=== DIRECTIONS FOR THIS TASK ===
Below are the records to transcribe exactly; do not include any images.

=== MATERIAL FOR THE TASK ===
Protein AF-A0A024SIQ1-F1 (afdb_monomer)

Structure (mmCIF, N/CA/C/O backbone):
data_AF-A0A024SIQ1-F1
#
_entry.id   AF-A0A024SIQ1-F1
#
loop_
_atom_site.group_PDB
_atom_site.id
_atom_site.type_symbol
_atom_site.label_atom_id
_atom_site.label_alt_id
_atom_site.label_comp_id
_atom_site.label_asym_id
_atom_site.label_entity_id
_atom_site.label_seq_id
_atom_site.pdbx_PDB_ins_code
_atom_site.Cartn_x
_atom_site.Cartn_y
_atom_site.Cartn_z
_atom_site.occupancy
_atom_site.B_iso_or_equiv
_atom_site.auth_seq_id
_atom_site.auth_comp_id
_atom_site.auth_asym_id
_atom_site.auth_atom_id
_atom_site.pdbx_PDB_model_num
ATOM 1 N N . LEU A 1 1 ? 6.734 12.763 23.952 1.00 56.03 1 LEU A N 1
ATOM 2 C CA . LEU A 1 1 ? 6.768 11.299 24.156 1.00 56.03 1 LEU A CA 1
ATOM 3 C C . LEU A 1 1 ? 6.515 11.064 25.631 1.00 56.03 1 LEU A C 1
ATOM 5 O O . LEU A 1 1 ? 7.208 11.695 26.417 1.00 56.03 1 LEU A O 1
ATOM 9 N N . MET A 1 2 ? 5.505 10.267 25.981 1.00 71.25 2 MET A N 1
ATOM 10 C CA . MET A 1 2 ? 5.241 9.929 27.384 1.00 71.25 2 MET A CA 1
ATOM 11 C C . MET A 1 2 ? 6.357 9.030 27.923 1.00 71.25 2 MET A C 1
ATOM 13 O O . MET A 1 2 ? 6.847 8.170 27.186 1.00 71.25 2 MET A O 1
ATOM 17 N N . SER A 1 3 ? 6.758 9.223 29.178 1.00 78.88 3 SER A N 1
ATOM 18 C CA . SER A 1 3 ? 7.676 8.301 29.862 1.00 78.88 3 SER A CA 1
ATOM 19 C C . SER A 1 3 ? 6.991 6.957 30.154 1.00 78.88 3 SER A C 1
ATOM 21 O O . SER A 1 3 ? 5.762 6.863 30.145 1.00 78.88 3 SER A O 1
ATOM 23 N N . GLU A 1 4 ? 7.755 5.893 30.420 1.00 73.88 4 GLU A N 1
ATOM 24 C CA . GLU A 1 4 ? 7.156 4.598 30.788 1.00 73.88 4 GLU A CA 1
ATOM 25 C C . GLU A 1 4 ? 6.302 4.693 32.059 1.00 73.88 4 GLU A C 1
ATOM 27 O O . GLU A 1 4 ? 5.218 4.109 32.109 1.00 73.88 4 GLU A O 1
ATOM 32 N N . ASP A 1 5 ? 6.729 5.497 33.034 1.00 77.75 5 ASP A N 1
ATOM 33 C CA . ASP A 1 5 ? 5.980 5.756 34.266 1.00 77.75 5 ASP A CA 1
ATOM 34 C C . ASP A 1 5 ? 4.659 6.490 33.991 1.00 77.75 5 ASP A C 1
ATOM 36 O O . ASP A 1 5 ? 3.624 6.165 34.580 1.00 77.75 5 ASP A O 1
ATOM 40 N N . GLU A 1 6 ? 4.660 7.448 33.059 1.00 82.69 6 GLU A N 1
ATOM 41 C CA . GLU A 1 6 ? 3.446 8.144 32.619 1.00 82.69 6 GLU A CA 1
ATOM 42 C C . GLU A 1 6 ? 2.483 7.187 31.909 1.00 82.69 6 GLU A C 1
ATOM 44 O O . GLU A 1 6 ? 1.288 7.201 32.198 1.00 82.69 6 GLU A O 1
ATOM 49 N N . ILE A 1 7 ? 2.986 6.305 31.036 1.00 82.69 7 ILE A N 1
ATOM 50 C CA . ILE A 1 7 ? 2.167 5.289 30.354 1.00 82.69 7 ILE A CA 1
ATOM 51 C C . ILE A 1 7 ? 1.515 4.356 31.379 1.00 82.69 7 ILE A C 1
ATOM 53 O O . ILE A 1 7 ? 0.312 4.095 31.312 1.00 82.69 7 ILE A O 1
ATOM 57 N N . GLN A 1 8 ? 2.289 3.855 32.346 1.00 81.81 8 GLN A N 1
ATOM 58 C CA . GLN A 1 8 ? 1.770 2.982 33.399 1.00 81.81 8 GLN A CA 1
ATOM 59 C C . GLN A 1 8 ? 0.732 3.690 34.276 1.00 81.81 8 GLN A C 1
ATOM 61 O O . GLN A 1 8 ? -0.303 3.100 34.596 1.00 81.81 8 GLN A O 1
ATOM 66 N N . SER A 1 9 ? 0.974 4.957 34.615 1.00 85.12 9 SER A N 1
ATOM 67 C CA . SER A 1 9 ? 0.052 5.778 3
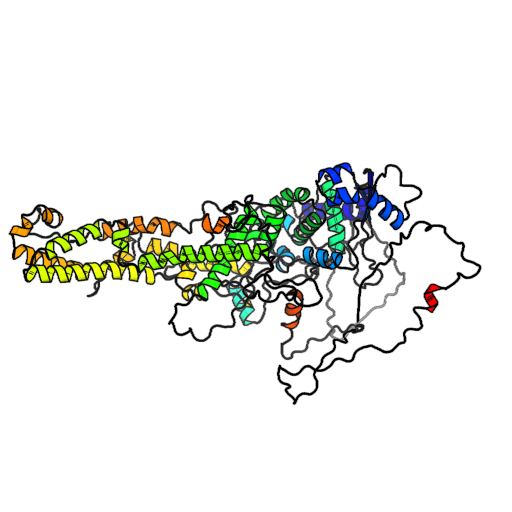5.404 1.00 85.12 9 SER A CA 1
ATOM 68 C C . SER A 1 9 ? -1.263 6.028 34.663 1.00 85.12 9 SER A C 1
ATOM 70 O O . SER A 1 9 ? -2.335 5.854 35.243 1.00 85.12 9 SER A O 1
ATOM 72 N N . SER A 1 10 ? -1.207 6.361 33.370 1.00 86.19 10 SER A N 1
ATOM 73 C CA . SER A 1 10 ? -2.397 6.545 32.529 1.00 86.19 10 SER A CA 1
ATOM 74 C C . SER A 1 10 ? -3.211 5.260 32.384 1.00 86.19 10 SER A C 1
ATOM 76 O O . SER A 1 10 ? -4.434 5.300 32.514 1.00 86.19 10 SER A O 1
ATOM 78 N N . ARG A 1 11 ? -2.553 4.107 32.202 1.00 86.06 11 ARG A N 1
ATOM 79 C CA . ARG A 1 11 ? -3.226 2.797 32.172 1.00 86.06 11 ARG A CA 1
ATOM 80 C C . ARG A 1 11 ? -3.923 2.468 33.478 1.00 86.06 11 ARG A C 1
ATOM 82 O O . ARG A 1 11 ? -5.066 2.017 33.469 1.00 86.06 11 ARG A O 1
ATOM 89 N N . PHE A 1 12 ? -3.244 2.699 34.599 1.00 86.94 12 PHE A N 1
ATOM 90 C CA . PHE A 1 12 ? -3.832 2.480 35.913 1.00 86.94 12 PHE A CA 1
ATOM 91 C C . PHE A 1 12 ? -5.046 3.388 36.130 1.00 86.94 12 PHE A C 1
ATOM 93 O O . PHE A 1 12 ? -6.082 2.925 36.605 1.00 86.94 12 PHE A O 1
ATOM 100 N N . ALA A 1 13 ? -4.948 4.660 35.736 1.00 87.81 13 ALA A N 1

=== TASK RESPONSE ===
Protein AF-A0A024SIQ1-F1 (afdb_monomer)

Structure (mmCIF, N/CA/C/O backbone):
data_AF-A0A024SIQ1-F1
#
_entry.id   AF-A0A024SIQ1-F1
#
loop_
_atom_site.group_PDB
_atom_site.id
_atom_site.type_symbol
_atom_site.label_atom_id
_atom_site.label_alt_id
_atom_site.label_comp_id
_atom_site.label_asym_id
_atom_site.label_entity_id
_atom_site.label_seq_id
_atom_site.pdbx_PDB_ins_code
_atom_site.Cartn_x
_atom_site.Cartn_y
_atom_site.Cartn_z
_atom_site.occupancy
_atom_site.B_iso_or_equiv
_atom_site.auth_seq_id
_atom_site.auth_comp_id
_atom_site.auth_asym_id
_atom_site.auth_atom_id
_atom_site.pdbx_PDB_model_num
ATOM 1 N N . LEU A 1 1 ? 6.734 12.763 23.952 1.00 56.03 1 LEU A N 1
ATOM 2 C CA . LEU A 1 1 ? 6.768 11.299 24.156 1.00 56.03 1 LEU A CA 1
ATOM 3 C C . LEU A 1 1 ? 6.515 11.064 25.631 1.00 56.03 1 LEU A C 1
ATOM 5 O O . LEU A 1 1 ? 7.208 11.695 26.417 1.00 56.03 1 LEU A O 1
ATOM 9 N N . MET A 1 2 ? 5.505 10.267 25.981 1.00 71.25 2 MET A N 1
ATOM 10 C CA . MET A 1 2 ? 5.241 9.929 27.384 1.00 71.25 2 MET A CA 1
ATOM 11 C C . MET A 1 2 ? 6.357 9.030 27.923 1.00 71.25 2 MET A C 1
ATOM 13 O O . MET A 1 2 ? 6.847 8.170 27.186 1.00 71.25 2 MET A O 1
ATOM 17 N N . SER A 1 3 ? 6.758 9.223 29.178 1.00 78.88 3 SER A N 1
ATOM 18 C CA . SER A 1 3 ? 7.676 8.301 29.862 1.00 78.88 3 SER A CA 1
ATOM 19 C C . SER A 1 3 ? 6.991 6.957 30.154 1.00 78.88 3 SER A C 1
ATOM 21 O O . SER A 1 3 ? 5.762 6.863 30.145 1.00 78.88 3 SER A O 1
ATOM 23 N N . GLU A 1 4 ? 7.755 5.893 30.420 1.00 73.88 4 GLU A N 1
ATOM 24 C CA . GLU A 1 4 ? 7.156 4.598 30.788 1.00 73.88 4 GLU A CA 1
ATOM 25 C C . GLU A 1 4 ? 6.302 4.693 32.059 1.00 73.88 4 GLU A C 1
ATOM 27 O O . GLU A 1 4 ? 5.218 4.109 32.109 1.00 73.88 4 GLU A O 1
ATOM 32 N N . ASP A 1 5 ? 6.729 5.497 33.034 1.00 77.75 5 ASP A N 1
ATOM 33 C CA . ASP A 1 5 ? 5.980 5.756 34.266 1.00 77.75 5 ASP A CA 1
ATOM 34 C C . ASP A 1 5 ? 4.659 6.490 33.991 1.00 77.75 5 ASP A C 1
ATOM 36 O O . ASP A 1 5 ? 3.624 6.165 34.580 1.00 77.75 5 ASP A O 1
ATOM 40 N N . GLU A 1 6 ? 4.660 7.448 33.059 1.00 82.69 6 GLU A N 1
ATOM 41 C CA . GLU A 1 6 ? 3.446 8.144 32.619 1.00 82.69 6 GLU A CA 1
ATOM 42 C C . GLU A 1 6 ? 2.483 7.187 31.909 1.00 82.69 6 GLU A C 1
ATOM 44 O O . GLU A 1 6 ? 1.288 7.201 32.198 1.00 82.69 6 GLU A O 1
ATOM 49 N N . ILE A 1 7 ? 2.986 6.305 31.036 1.00 82.69 7 ILE A N 1
ATOM 50 C CA . ILE A 1 7 ? 2.167 5.289 30.354 1.00 82.69 7 ILE A CA 1
ATOM 51 C C . ILE A 1 7 ? 1.515 4.356 31.379 1.00 82.69 7 ILE A C 1
ATOM 53 O O . ILE A 1 7 ? 0.312 4.095 31.312 1.00 82.69 7 ILE A O 1
ATOM 57 N N . GLN A 1 8 ? 2.289 3.855 32.346 1.00 81.81 8 GLN A N 1
ATOM 58 C CA . GLN A 1 8 ? 1.770 2.982 33.399 1.00 81.81 8 GLN A CA 1
ATOM 59 C C . GLN A 1 8 ? 0.732 3.690 34.276 1.00 81.81 8 GLN A C 1
ATOM 61 O O . GLN A 1 8 ? -0.303 3.100 34.596 1.00 81.81 8 GLN A O 1
ATOM 66 N N . SER A 1 9 ? 0.974 4.957 34.615 1.00 85.12 9 SER A N 1
ATOM 67 C CA . SER A 1 9 ? 0.052 5.778 3
5.404 1.00 85.12 9 SER A CA 1
ATOM 68 C C . SER A 1 9 ? -1.263 6.028 34.663 1.00 85.12 9 SER A C 1
ATOM 70 O O . SER A 1 9 ? -2.335 5.854 35.243 1.00 85.12 9 SER A O 1
ATOM 72 N N . SER A 1 10 ? -1.207 6.361 33.370 1.00 86.19 10 SER A N 1
ATOM 73 C CA . SER A 1 10 ? -2.397 6.545 32.529 1.00 86.19 10 SER A CA 1
ATOM 74 C C . SER A 1 10 ? -3.211 5.260 32.384 1.00 86.19 10 SER A C 1
ATOM 76 O O . SER A 1 10 ? -4.434 5.300 32.514 1.00 86.19 10 SER A O 1
ATOM 78 N N . ARG A 1 11 ? -2.553 4.107 32.202 1.00 86.06 11 ARG A N 1
ATOM 79 C CA . ARG A 1 11 ? -3.226 2.797 32.172 1.00 86.06 11 ARG A CA 1
ATOM 80 C C . ARG A 1 11 ? -3.923 2.468 33.478 1.00 86.06 11 ARG A C 1
ATOM 82 O O . ARG A 1 11 ? -5.066 2.017 33.469 1.00 86.06 11 ARG A O 1
ATOM 89 N N . PHE A 1 12 ? -3.244 2.699 34.599 1.00 86.94 12 PHE A N 1
ATOM 90 C CA . PHE A 1 12 ? -3.832 2.480 35.913 1.00 86.94 12 PHE A CA 1
ATOM 91 C C . PHE A 1 12 ? -5.046 3.388 36.130 1.00 86.94 12 PHE A C 1
ATOM 93 O O . PHE A 1 12 ? -6.082 2.925 36.605 1.00 86.94 12 PHE A O 1
ATOM 100 N N . ALA A 1 13 ? -4.948 4.660 35.736 1.00 87.81 13 ALA A N 1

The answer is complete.